In quadrature phase-shift keying each pair of consecutive data bits in a data stream is considered a two-bit code called a dibit. This is used to switch the carrier at the transmitter between one of four phases, instead of two as was the case with BPSK. The phases selected are 45°, 135°, 225° and 315°, lagging relative to the phase of the original unmodulated carrier. The system is shown in Figure 19.27. This diagram is clarified by looking at the typical QPSK transmitter block diagram shown in Figure 19.28.
Figure 19.27 Quadrature phase-shift keying
Figure 19.28 Typical QPSK transmitter block diagram
The two carrier signals shown in Figure 19.28 have the same frequency but differ in phase by 90°. The 0° phase carrier is called the in-phase (I) carrier, while the 90° phase carrier is called the quadrature (Q) carrier. The output from the first modulator is a BPSK signal which has phases of 0° and 90° relative to the I carrier while the output of the second modulator is a BPSK signal with phases of 90° and 270° relative to the I carrier. These two signals are then applied to the summing amplifier, but note that there is always ±90° phase difference between the two modulator outputs.
The phase of the summing amplifier’s output, relative to the I carrier, can take one of four phase values as shown in Figure 19.26, but this will depend on the dibit code applied to the balanced modulator inputs. When the dibit changes, the phase of the QPSK output changes by 0°, 90°, 180° or 270° from its previous phase position.
It is necessary to include a differentially encoded dibit (DED) sequence at the transmitter in order to avoid phase ambiguity at the receiver. In order to achieve this, two blocks are connected at the input of the unipolar–bipolar converters of Figure 19.28. These blocks cause each pair of consecutive dibits from the data stream to be encoded as a change in the code at the two outputs of the DED. These outputs are then used to drive the modulator inputs and the original dibits cause the appropriate phase changes.

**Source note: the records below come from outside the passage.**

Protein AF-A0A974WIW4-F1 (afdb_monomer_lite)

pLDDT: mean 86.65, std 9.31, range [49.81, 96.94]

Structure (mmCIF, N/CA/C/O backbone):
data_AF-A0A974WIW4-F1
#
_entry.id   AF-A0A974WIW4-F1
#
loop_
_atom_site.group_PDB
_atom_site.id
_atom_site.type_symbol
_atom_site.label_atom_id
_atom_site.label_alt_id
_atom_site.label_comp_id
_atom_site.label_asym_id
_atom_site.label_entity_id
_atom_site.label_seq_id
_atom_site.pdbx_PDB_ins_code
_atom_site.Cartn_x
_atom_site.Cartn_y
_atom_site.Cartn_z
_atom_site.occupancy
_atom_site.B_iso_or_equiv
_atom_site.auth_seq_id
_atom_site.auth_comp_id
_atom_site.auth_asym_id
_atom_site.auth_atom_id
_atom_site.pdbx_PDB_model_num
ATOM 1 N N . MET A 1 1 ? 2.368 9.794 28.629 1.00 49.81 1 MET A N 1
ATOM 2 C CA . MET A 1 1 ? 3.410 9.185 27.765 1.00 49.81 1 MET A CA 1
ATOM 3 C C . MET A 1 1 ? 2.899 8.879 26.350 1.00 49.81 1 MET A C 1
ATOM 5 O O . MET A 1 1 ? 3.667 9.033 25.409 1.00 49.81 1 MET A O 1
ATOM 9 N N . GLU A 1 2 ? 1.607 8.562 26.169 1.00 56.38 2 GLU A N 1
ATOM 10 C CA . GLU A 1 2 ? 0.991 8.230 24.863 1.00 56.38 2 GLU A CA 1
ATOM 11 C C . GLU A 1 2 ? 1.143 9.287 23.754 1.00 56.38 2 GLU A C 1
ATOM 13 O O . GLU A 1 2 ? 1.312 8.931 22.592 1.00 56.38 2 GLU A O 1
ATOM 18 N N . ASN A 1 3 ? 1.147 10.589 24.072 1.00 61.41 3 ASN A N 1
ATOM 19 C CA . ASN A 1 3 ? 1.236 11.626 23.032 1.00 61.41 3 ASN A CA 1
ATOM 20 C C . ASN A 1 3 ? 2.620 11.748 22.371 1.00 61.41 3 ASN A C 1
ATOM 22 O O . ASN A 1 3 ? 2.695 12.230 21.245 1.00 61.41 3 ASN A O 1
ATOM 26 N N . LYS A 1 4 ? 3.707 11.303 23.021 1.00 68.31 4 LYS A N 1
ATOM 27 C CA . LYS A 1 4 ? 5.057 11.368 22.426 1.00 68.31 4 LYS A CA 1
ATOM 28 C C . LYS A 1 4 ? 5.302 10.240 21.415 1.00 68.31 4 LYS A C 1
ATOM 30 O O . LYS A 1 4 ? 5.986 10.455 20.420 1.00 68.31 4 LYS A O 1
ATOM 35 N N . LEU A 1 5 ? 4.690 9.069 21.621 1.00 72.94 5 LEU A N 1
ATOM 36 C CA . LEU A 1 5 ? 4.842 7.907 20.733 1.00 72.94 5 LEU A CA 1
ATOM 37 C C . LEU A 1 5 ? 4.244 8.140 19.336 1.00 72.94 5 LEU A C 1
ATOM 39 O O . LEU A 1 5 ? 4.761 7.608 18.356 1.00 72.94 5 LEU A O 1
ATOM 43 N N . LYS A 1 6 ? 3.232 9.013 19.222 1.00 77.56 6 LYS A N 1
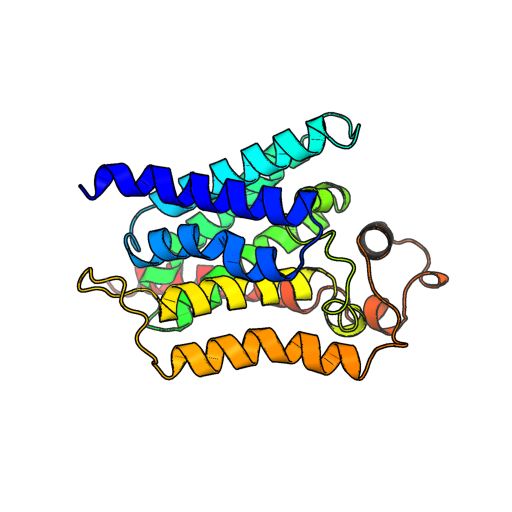ATOM 44 C CA . LYS A 1 6 ? 2.587 9.376 17.946 1.00 77.56 6 LYS A CA 1
ATOM 45 C C . LYS A 1 6 ? 3.554 9.959 16.910 1.00 77.56 6 LYS A C 1
ATOM 47 O O . LYS A 1 6 ? 3.332 9.774 15.720 1.00 77.56 6 LYS A O 1
ATOM 52 N N . TYR A 1 7 ? 4.622 10.624 17.351 1.00 84.38 7 TYR A N 1
ATOM 53 C CA . TYR A 1 7 ? 5.640 11.196 16.462 1.00 84.38 7 TYR A CA 1
ATOM 54 C C . TYR A 1 7 ? 6.810 10.241 16.198 1.00 84.38 7 TYR A C 1
ATOM 56 O O . TYR A 1 7 ? 7.463 10.341 15.165 1.00 84.38 7 TYR A O 1
ATOM 64 N N . ILE A 1 8 ? 7.052 9.283 17.098 1.00 90.12 8 ILE A N 1
ATOM 65 C CA . ILE A 1 8 ? 8.135 8.303 16.954 1.00 90.12 8 ILE A CA 1
ATOM 66 C C . ILE A 1 8 ? 7.800 7.289 15.854 1.00 90.12 8 ILE A C 1
ATOM 68 O O . ILE A 1 8 ? 8.652 6.992 15.025 1.00 90.12 8 ILE A O 1
ATOM 72 N N . TYR A 1 9 ? 6.561 6.795 15.790 1.00 92.38 9 TYR A N 1
ATOM 73 C CA . TYR A 1 9 ? 6.153 5.815 14.776 1.00 92.38 9 TYR A CA 1
ATOM 74 C C . TYR A 1 9 ? 6.381 6.259 13.316 1.00 92.38 9 TYR A C 1
ATOM 76 O O . TYR A 1 9 ? 7.019 5.505 12.572 1.00 92.38 9 TYR A O 1
ATOM 84 N N . PRO A 1 10 ? 5.925 7.447 12.867 1.00 93.69 10 PRO A N 1
ATOM 85 C CA . PRO A 1 10 ? 6.214 7.904 11.509 1.00 93.69 10 PRO A CA 1
ATOM 86 C C . PRO A 1 10 ? 7.708 8.111 11.266 1.00 93.69 10 PRO A C 1
ATOM 88 O O . PRO A 1 10 ? 8.185 7.763 10.192 1.00 93.69 10 PRO A O 1
ATOM 91 N N . LEU A 1 11 ? 8.462 8.597 12.259 1.00 94.50 11 LEU A N 1
ATOM 92 C CA . LEU A 1 11 ? 9.909 8.771 12.129 1.00 94.50 11 LEU A CA 1
ATOM 93 C C . LEU A 1 11 ? 10.623 7.430 11.913 1.00 94.50 11 LEU A C 1
ATOM 95 O O . LEU A 1 11 ? 11.417 7.306 10.987 1.00 94.50 11 LEU A O 1
ATOM 99 N N . VAL A 1 12 ? 10.308 6.411 12.719 1.00 95.25 12 VAL A N 1
ATOM 100 C CA . VAL A 1 12 ? 10.876 5.061 12.561 1.00 95.25 12 VAL A CA 1
ATOM 101 C C . VAL A 1 12 ? 10.505 4.478 11.199 1.00 95.25 12 VAL A C 1
ATOM 103 O O . VAL A 1 12 ? 11.361 3.915 10.526 1.00 95.25 12 VAL A O 1
ATOM 106 N N . SER A 1 13 ? 9.258 4.659 10.758 1.00 95.88 13 SER A N 1
ATOM 107 C CA . SER A 1 13 ? 8.809 4.154 9.453 1.00 95.88 13 SER A CA 1
ATOM 108 C C . SER A 1 13 ? 9.539 4.831 8.295 1.00 95.88 13 SER A C 1
ATOM 110 O O . SER A 1 13 ? 9.956 4.168 7.350 1.00 95.88 13 SER A O 1
ATOM 112 N N . LEU A 1 14 ? 9.748 6.147 8.390 1.00 95.38 14 LEU A N 1
ATOM 113 C CA . LEU A 1 14 ? 10.535 6.902 7.424 1.00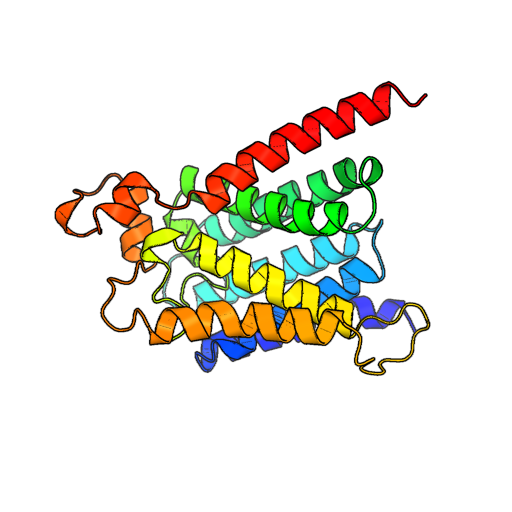 95.38 14 LEU A CA 1
ATOM 114 C C . LEU A 1 14 ? 11.989 6.418 7.392 1.00 95.38 14 LEU A C 1
ATOM 116 O O . LEU A 1 14 ? 12.509 6.168 6.312 1.00 95.38 14 LEU A O 1
ATOM 120 N N . ILE A 1 15 ? 12.628 6.234 8.553 1.00 95.25 15 ILE A N 1
ATOM 121 C CA . ILE A 1 15 ? 14.004 5.720 8.637 1.00 95.25 15 ILE A CA 1
ATOM 122 C C . ILE A 1 15 ? 14.103 4.336 7.990 1.00 95.25 15 ILE A C 1
ATOM 124 O O . ILE A 1 15 ? 15.012 4.109 7.201 1.00 95.25 15 ILE A O 1
ATOM 128 N N . LEU A 1 16 ? 13.164 3.429 8.274 1.00 95.38 16 LEU A N 1
ATOM 129 C CA . LEU A 1 16 ? 13.150 2.094 7.672 1.00 95.38 16 LEU A CA 1
ATOM 130 C C . LEU A 1 16 ? 12.932 2.154 6.156 1.00 95.38 16 LEU A C 1
ATOM 132 O O . LEU A 1 16 ? 13.634 1.471 5.421 1.00 95.38 16 LEU A O 1
ATOM 136 N N . LEU A 1 17 ? 12.016 2.995 5.668 1.00 92.81 17 LEU A N 1
ATOM 137 C CA . LEU A 1 17 ? 11.816 3.198 4.228 1.00 92.81 17 LEU A CA 1
ATOM 138 C C . LEU A 1 17 ? 13.083 3.713 3.537 1.00 92.81 17 LEU A C 1
ATOM 140 O O . LEU A 1 17 ? 13.436 3.238 2.460 1.00 92.81 17 LEU A O 1
ATOM 144 N N . LEU A 1 18 ? 13.773 4.675 4.152 1.00 91.31 18 LEU A N 1
ATOM 145 C CA . LEU A 1 18 ? 15.029 5.208 3.626 1.00 91.31 18 LEU A CA 1
ATOM 146 C C . LEU A 1 18 ? 16.146 4.170 3.674 1.00 91.31 18 LEU A C 1
ATOM 148 O O . LEU A 1 18 ? 16.890 4.044 2.707 1.00 91.31 18 LEU A O 1
ATOM 152 N N . LEU A 1 19 ? 16.237 3.397 4.756 1.00 92.25 19 LEU A N 1
ATOM 153 C CA . LEU A 1 19 ? 17.209 2.320 4.882 1.00 92.25 19 LEU A CA 1
ATOM 154 C C . LEU A 1 19 ? 16.990 1.263 3.798 1.00 92.25 19 LEU A C 1
ATOM 156 O O . LEU A 1 19 ? 17.947 0.904 3.118 1.00 92.25 19 LEU A O 1
ATOM 160 N N . GLY A 1 20 ? 15.745 0.819 3.595 1.00 89.81 20 GLY A N 1
ATOM 161 C CA . GLY A 1 20 ? 15.395 -0.135 2.541 1.00 89.81 20 GLY A CA 1
ATOM 162 C C . GLY A 1 20 ? 15.801 0.374 1.162 1.00 89.81 20 GLY A C 1
ATOM 163 O O . GLY A 1 20 ? 16.409 -0.369 0.404 1.00 89.81 20 GLY A O 1
ATOM 164 N N . ARG A 1 21 ? 15.595 1.669 0.891 1.00 86.12 21 ARG A N 1
ATOM 165 C CA . ARG A 1 21 ? 15.992 2.297 -0.375 1.00 86.12 21 ARG A CA 1
ATOM 166 C C . ARG A 1 21 ? 17.502 2.393 -0.564 1.00 86.12 21 ARG A C 1
ATOM 168 O O . ARG A 1 21 ? 17.999 2.068 -1.631 1.00 86.12 21 ARG A O 1
ATOM 175 N N . ILE A 1 22 ? 18.228 2.866 0.449 1.00 87.94 22 ILE A N 1
ATOM 176 C CA . ILE A 1 22 ? 19.681 3.090 0.364 1.00 87.94 22 ILE A CA 1
ATOM 177 C C . ILE A 1 22 ? 20.431 1.761 0.266 1.00 87.94 22 ILE A C 1
ATOM 179 O O . ILE A 1 22 ? 21.424 1.661 -0.444 1.00 87.94 22 ILE A O 1
ATOM 183 N N . THR A 1 23 ? 19.971 0.749 0.998 1.00 88.56 23 THR A N 1
ATOM 184 C CA . THR A 1 23 ? 20.631 -0.563 1.052 1.00 88.56 23 THR A CA 1
ATOM 185 C C . THR A 1 23 ? 20.101 -1.555 0.017 1.00 88.56 23 THR A C 1
ATOM 187 O O . THR A 1 23 ? 20.657 -2.641 -0.103 1.00 88.56 23 THR A O 1
ATOM 190 N N . ASN A 1 24 ? 19.025 -1.202 -0.694 1.00 84.06 24 ASN A N 1
ATOM 191 C CA . ASN A 1 24 ? 18.222 -2.089 -1.539 1.00 84.06 24 ASN A CA 1
ATOM 192 C C . ASN A 1 24 ? 17.828 -3.417 -0.850 1.00 84.06 24 ASN A C 1
ATOM 194 O O . ASN A 1 24 ? 17.741 -4.474 -1.470 1.00 84.06 24 ASN A O 1
ATOM 198 N N . LEU A 1 25 ? 17.627 -3.390 0.474 1.00 87.75 25 LEU A N 1
ATOM 199 C CA . LEU A 1 25 ? 17.247 -4.575 1.242 1.00 87.75 25 LEU A CA 1
ATOM 200 C C . LEU A 1 25 ? 15.727 -4.753 1.227 1.00 87.75 25 LEU A C 1
ATOM 202 O O . LEU A 1 25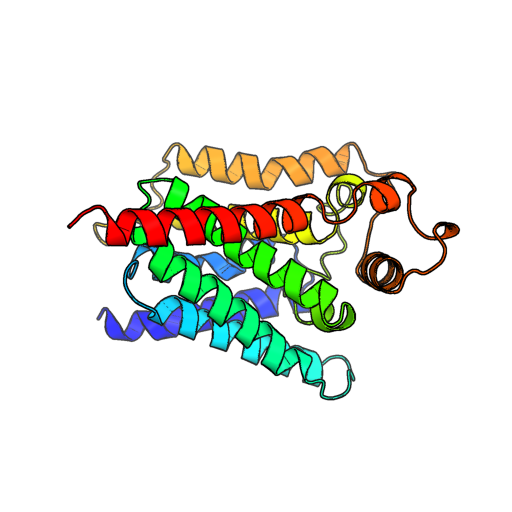 ? 15.005 -4.148 2.024 1.00 87.75 25 LEU A O 1
ATOM 206 N N . GLU A 1 26 ? 15.248 -5.656 0.373 1.00 86.94 26 GLU A N 1
ATOM 207 C CA . GLU A 1 26 ? 13.821 -5.960 0.179 1.00 86.94 26 GLU A CA 1
ATOM 208 C C . GLU A 1 26 ? 13.106 -6.327 1.499 1.00 86.94 26 GLU A C 1
ATOM 210 O O . GLU A 1 26 ? 11.982 -5.897 1.761 1.00 86.94 26 GLU A O 1
ATOM 215 N N . LEU A 1 27 ? 13.796 -7.039 2.401 1.00 87.56 27 LEU A N 1
ATOM 216 C CA . LEU A 1 27 ? 13.273 -7.413 3.723 1.00 87.56 27 LEU A CA 1
ATOM 217 C C . LEU A 1 27 ? 12.932 -6.206 4.609 1.00 87.56 27 LEU A C 1
ATOM 219 O O . LEU A 1 27 ? 12.024 -6.290 5.437 1.00 87.56 27 LEU A O 1
ATOM 223 N N . VAL A 1 28 ? 13.625 -5.074 4.447 1.00 92.00 28 VAL A N 1
ATOM 224 C CA . VAL A 1 28 ? 13.341 -3.861 5.228 1.00 92.00 28 VAL A CA 1
ATOM 225 C C . VAL A 1 28 ? 11.970 -3.303 4.852 1.00 92.00 28 VAL A C 1
ATOM 227 O O . VAL A 1 28 ? 11.227 -2.844 5.724 1.00 92.00 28 VAL A O 1
ATOM 230 N N . TYR A 1 29 ? 11.570 -3.414 3.584 1.00 91.31 29 TYR A N 1
ATOM 231 C CA . TYR A 1 29 ? 10.250 -2.978 3.139 1.00 91.31 29 TYR A CA 1
ATOM 232 C C . TYR A 1 29 ? 9.119 -3.786 3.783 1.00 91.31 29 TYR A C 1
ATOM 234 O O . TYR A 1 29 ? 8.053 -3.229 4.047 1.00 91.31 29 TYR A O 1
ATOM 242 N N . LEU A 1 30 ? 9.358 -5.043 4.164 1.00 90.88 30 LEU A N 1
ATOM 243 C CA . LEU A 1 30 ? 8.373 -5.878 4.865 1.00 90.88 30 LEU A CA 1
ATOM 244 C C . LEU A 1 30 ? 8.090 -5.439 6.305 1.00 90.88 30 LEU A C 1
ATOM 246 O O . LEU A 1 30 ? 7.075 -5.845 6.871 1.00 90.88 30 LEU A O 1
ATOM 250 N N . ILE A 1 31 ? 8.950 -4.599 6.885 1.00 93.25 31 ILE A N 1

As with the BPSK receiver, the circuitry is fairly complicated but integrated circuitry enables the block diagram of Figure 19.29 to be drawn.

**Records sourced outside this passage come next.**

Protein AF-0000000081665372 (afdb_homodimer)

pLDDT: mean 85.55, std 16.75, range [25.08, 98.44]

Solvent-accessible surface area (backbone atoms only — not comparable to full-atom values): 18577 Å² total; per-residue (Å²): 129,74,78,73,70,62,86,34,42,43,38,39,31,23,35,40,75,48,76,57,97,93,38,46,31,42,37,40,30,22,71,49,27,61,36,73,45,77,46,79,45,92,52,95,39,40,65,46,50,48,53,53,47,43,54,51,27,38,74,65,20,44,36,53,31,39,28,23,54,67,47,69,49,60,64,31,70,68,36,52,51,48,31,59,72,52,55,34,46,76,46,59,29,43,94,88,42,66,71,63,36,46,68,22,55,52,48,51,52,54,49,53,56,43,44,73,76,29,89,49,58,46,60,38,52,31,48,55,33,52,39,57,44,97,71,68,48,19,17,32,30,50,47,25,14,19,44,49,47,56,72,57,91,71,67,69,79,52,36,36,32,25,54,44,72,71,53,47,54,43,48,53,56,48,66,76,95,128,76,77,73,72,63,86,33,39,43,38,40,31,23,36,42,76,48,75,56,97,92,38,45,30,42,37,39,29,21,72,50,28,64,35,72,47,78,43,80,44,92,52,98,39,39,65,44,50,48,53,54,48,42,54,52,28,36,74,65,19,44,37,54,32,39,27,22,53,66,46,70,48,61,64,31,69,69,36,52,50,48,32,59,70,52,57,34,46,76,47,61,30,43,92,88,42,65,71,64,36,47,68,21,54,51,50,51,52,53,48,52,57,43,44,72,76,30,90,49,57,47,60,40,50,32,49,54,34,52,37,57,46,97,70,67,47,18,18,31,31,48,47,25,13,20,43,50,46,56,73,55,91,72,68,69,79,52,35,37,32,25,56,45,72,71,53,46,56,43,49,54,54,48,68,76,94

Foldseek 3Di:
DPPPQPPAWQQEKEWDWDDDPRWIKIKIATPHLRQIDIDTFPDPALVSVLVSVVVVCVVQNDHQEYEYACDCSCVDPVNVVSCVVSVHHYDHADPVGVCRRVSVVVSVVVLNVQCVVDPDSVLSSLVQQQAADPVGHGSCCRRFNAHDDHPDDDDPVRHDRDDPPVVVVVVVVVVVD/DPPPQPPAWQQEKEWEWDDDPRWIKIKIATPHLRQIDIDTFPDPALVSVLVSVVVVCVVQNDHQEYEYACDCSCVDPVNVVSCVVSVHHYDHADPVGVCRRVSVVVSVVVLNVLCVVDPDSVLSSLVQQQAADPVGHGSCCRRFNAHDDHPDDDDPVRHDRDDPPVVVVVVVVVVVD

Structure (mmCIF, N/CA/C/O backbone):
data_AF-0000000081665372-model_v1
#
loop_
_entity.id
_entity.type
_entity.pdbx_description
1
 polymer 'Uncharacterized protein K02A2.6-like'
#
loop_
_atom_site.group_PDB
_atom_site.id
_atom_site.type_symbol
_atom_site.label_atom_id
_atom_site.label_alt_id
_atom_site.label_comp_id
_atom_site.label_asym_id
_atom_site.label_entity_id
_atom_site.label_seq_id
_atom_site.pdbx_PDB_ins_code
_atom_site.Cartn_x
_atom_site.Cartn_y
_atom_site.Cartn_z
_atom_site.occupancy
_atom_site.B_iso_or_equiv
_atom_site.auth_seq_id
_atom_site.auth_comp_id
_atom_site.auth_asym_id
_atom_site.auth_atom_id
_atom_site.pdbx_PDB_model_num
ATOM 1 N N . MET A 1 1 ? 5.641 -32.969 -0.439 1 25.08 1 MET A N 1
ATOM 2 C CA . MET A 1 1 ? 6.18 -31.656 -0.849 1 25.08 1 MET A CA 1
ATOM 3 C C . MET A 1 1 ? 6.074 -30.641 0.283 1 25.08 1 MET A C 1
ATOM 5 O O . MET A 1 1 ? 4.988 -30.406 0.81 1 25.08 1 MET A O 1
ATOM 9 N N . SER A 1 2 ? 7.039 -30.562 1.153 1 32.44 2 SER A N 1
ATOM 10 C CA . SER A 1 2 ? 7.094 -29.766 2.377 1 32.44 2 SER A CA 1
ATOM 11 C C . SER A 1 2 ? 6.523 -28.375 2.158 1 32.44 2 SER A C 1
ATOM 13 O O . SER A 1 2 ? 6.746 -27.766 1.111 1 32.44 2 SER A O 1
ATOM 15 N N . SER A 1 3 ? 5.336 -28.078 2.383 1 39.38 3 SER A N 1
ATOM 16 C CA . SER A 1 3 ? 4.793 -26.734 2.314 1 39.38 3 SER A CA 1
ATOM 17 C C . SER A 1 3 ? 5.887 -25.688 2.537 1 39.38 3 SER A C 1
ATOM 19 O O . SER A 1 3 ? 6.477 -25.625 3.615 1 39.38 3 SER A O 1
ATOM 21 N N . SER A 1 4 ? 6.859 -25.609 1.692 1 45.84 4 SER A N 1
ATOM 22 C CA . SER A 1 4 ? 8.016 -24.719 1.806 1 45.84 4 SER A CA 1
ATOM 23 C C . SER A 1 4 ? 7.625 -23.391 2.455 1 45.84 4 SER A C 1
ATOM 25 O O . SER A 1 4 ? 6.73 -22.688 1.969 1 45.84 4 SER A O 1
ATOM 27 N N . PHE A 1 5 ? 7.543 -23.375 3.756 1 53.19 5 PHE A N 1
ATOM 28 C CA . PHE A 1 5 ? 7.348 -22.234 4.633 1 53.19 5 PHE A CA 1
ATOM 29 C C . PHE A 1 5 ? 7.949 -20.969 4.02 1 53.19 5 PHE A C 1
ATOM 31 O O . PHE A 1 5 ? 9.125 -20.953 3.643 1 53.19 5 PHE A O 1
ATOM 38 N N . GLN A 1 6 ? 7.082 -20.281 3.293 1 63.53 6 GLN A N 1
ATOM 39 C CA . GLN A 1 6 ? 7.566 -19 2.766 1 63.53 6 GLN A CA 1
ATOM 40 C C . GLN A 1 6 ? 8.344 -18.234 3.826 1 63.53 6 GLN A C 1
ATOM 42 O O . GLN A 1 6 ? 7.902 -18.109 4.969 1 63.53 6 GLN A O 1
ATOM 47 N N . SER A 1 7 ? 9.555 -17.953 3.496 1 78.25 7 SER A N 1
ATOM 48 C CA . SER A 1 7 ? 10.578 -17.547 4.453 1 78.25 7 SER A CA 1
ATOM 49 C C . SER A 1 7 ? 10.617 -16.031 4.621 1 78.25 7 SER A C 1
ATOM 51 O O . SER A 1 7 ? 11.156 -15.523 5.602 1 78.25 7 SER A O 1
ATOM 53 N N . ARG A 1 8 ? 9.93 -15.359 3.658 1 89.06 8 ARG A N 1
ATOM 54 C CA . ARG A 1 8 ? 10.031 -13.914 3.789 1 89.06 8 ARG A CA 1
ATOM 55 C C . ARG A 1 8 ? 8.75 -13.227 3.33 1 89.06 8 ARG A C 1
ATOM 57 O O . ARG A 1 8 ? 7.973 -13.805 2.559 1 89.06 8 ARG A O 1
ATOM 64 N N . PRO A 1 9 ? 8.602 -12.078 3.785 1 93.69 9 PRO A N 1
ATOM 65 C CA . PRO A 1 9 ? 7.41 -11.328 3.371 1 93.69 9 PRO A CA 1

Figure 19.29 Block diagram of QPSK using integrated circuitry
The QPSK signal goes to the first stage of the QPSK demodulator, which is a signal squarer. This multiplies the incoming signal by itself causing phase changes of 0° and 180°. (The four original phase changes have been doubled.) The output from this block is then passed on to a second signal squarer and the output from this stage only incorporates a single phase change of 0°, but the frequency is now four times the original. The next stage is a PLL, which locks on to the incoming signal and outputs a clean square wave. This output is then passed to a divide-by-four circuit which outputs the original frequency and passes it on to a phase-changing circuit which generates two square waves at the same frequency but separated by a 90° phase difference. Finally, these outputs are used to operate two FET switches so that when the output is high one switch is closed and the original QPSK signal passes through to the demodulator. If the output is low, one of the FET switches will open and the demodulator input drops to zero.
Figure 19.27 shows how the outputs from the demodulator are arranged with reference to the I and Q signals. Note that the information concerning the original dibit code is incorporated in the average levels of the demodulator’s I and Q outputs, hence low-pass filtering is used next to extract the average levels. This is then passed on to two voltage comparators to produce clean square waves. Finally, the change in the dibit code is determined by the differential dibit decoder, which encodes this change as the original dibit pair.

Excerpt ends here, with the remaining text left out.